An image to help with visualization:

An image to help with visualization

I want to understand what decides the level of difficulty in this game, aside from grid size. For example, the linked website offers 4x4 Easy, 4x4 Normal, and 4x4 Tricky options.

I have written some code to generate a game board and I can generate thousands of 4x4 games by selecting random values for each cell. How do I assign a difficulty to them ?

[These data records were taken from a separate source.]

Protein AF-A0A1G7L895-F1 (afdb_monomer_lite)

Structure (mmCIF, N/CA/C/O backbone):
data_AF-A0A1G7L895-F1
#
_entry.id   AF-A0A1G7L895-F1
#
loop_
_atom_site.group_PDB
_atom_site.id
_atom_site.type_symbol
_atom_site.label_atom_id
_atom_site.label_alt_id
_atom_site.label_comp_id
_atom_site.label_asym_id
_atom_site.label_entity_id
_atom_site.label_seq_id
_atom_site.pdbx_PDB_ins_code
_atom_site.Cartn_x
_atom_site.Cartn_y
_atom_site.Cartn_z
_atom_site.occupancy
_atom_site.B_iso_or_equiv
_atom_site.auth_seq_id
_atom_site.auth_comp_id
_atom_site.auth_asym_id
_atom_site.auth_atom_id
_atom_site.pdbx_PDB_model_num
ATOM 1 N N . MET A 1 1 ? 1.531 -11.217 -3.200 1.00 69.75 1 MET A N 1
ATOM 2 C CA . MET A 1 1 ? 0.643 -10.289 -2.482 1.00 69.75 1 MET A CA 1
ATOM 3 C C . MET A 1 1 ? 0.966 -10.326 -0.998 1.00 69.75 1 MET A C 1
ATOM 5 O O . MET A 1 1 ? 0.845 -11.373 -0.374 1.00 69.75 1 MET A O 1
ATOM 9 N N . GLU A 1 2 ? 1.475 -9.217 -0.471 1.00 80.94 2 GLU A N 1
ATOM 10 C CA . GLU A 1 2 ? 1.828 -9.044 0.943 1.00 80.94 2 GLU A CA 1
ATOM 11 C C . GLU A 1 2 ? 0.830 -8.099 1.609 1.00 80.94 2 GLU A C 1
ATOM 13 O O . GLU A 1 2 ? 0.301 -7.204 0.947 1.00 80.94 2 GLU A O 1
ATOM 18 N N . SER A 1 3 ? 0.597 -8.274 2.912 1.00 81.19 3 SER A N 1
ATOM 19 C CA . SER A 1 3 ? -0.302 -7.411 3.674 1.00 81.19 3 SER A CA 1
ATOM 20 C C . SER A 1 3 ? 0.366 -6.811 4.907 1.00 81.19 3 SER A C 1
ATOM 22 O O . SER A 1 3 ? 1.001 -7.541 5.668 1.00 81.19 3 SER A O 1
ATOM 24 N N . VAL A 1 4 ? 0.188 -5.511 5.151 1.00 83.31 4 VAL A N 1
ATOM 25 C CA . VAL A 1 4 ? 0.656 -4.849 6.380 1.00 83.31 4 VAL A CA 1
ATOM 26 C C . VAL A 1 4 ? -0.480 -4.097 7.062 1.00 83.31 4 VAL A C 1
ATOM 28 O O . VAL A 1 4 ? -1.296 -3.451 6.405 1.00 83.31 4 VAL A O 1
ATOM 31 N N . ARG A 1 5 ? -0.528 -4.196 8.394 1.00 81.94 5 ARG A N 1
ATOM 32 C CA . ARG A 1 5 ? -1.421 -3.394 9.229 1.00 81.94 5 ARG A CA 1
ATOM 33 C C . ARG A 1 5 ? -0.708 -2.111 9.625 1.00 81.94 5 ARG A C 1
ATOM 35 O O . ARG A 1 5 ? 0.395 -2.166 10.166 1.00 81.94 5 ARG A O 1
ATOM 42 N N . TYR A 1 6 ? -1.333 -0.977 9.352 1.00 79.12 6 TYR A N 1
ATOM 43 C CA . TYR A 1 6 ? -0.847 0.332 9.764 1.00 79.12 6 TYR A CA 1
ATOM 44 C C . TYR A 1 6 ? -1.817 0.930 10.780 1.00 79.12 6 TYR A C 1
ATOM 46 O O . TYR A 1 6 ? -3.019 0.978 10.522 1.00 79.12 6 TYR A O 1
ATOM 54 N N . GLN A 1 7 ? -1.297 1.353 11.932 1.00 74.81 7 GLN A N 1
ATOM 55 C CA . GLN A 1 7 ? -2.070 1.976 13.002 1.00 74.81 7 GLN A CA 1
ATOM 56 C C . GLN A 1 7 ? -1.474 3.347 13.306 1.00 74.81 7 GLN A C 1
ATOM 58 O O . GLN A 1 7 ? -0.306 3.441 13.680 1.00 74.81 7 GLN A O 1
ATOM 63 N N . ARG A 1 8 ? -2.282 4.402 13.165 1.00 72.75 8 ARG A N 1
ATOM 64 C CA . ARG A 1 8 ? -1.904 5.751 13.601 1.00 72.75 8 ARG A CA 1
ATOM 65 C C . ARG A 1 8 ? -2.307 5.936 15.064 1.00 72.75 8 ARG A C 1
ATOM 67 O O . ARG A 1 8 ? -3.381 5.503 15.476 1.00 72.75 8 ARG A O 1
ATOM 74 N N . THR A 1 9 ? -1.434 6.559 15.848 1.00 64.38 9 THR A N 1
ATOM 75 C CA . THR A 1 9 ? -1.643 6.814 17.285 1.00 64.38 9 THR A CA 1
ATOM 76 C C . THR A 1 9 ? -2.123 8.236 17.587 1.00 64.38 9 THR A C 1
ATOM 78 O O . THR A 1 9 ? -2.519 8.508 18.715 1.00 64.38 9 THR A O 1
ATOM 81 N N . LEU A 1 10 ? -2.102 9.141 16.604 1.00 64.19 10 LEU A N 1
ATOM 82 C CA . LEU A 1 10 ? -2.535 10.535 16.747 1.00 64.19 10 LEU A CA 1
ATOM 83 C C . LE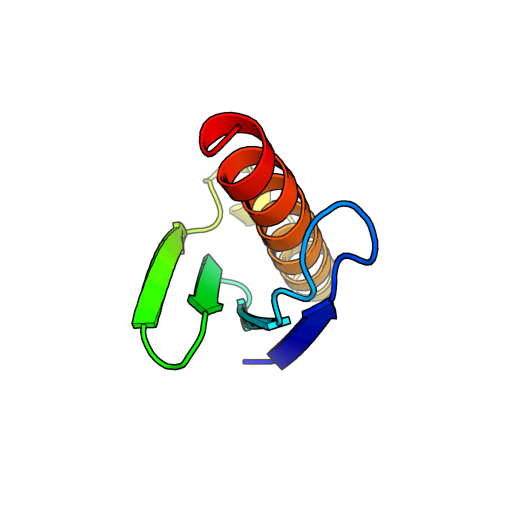U A 1 10 ? -4.008 10.695 16.332 1.00 64.19 10 LEU A C 1
ATOM 85 O O . LEU A 1 10 ? -4.365 10.410 15.189 1.00 64.19 10 LEU A O 1
ATOM 89 N N . GLY A 1 11 ? -4.848 11.151 17.268 1.00 60.88 11 GLY A N 1
ATOM 90 C CA . GLY A 1 11 ? -6.252 11.535 17.049 1.00 60.88 11 GLY A CA 1
ATOM 91 C C . GLY A 1 11 ? -7.260 10.386 17.166 1.00 60.88 11 GLY A C 1
ATOM 92 O O . GLY A 1 11 ? -8.137 10.423 18.024 1.00 60.88 11 GLY A O 1
ATOM 93 N N . GLN A 1 12 ? -7.125 9.340 16.346 1.00 61.66 12 GLN A N 1
ATOM 94 C CA . GLN A 1 12 ? -7.972 8.139 16.384 1.00 61.66 12 GLN A CA 1
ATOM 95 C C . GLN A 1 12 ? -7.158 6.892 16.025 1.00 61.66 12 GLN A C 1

Is there a way I can do it by just looking at the board ?

  • 2
    $\begingroup$ As a regular on Puzzling, I think this question first needs some fleshing out to be on-topic. How does the puzzle work? What are your your observations of what makes some puzzles more difficult than others? Why are your interested in this -- is it just curiosity, or is this to use in a program you're writing? $\endgroup$
    – xnor
    Commented Jul 15, 2015 at 7:07
  • 3
    $\begingroup$ Can you describe the rules of the puzzle so we don't need to click a link (that might eventually die)? $\endgroup$ Commented Jul 15, 2015 at 20:18
  • $\begingroup$ I like the game idea. You could add phantoms:visible in straight line direction (ignoring mirrors) bit only behind at least one mirror... $\endgroup$
    – BmyGuest
    Commented Jul 17, 2015 at 8:59
  • $\begingroup$ To clarify - can you see through/past a mirror into the next square? And can you have a monster in the same square as a mirror? If the latter answer is yes, does it matter which side of the mirror the monster is on, or are they considered a superposition of sorts? $\endgroup$ Commented Jul 17, 2015 at 10:11
  • $\begingroup$ Answered my own question, I think - you can't see through a mirror, and a mirror can't share with a monster. Solution for the above puzzle: [m,v,v,g][z,v,m,m][m,m,g,v][g,m,m,m], where m is mirror, v is vampire, g is ghost and z is zombie. Also, you count a creature twice if you see it twice $\endgroup$ Commented Jul 17, 2015 at 10:39

3 Answers 3


I don't think there's any hard-and-fast way to rank the boards, but here are a few thoughts.

Let $z = $ the number of zombies.
Let $g = $ the number of ghosts.
Let $v = $ the number of vampires.
Let $n = $ the size of the board ($n=4$ indicates a 4 $\times$ 4 board).
Let $s = $ the sum of all the numbers around the edges of the board.
Let $m = $ the number of mirrors on the board.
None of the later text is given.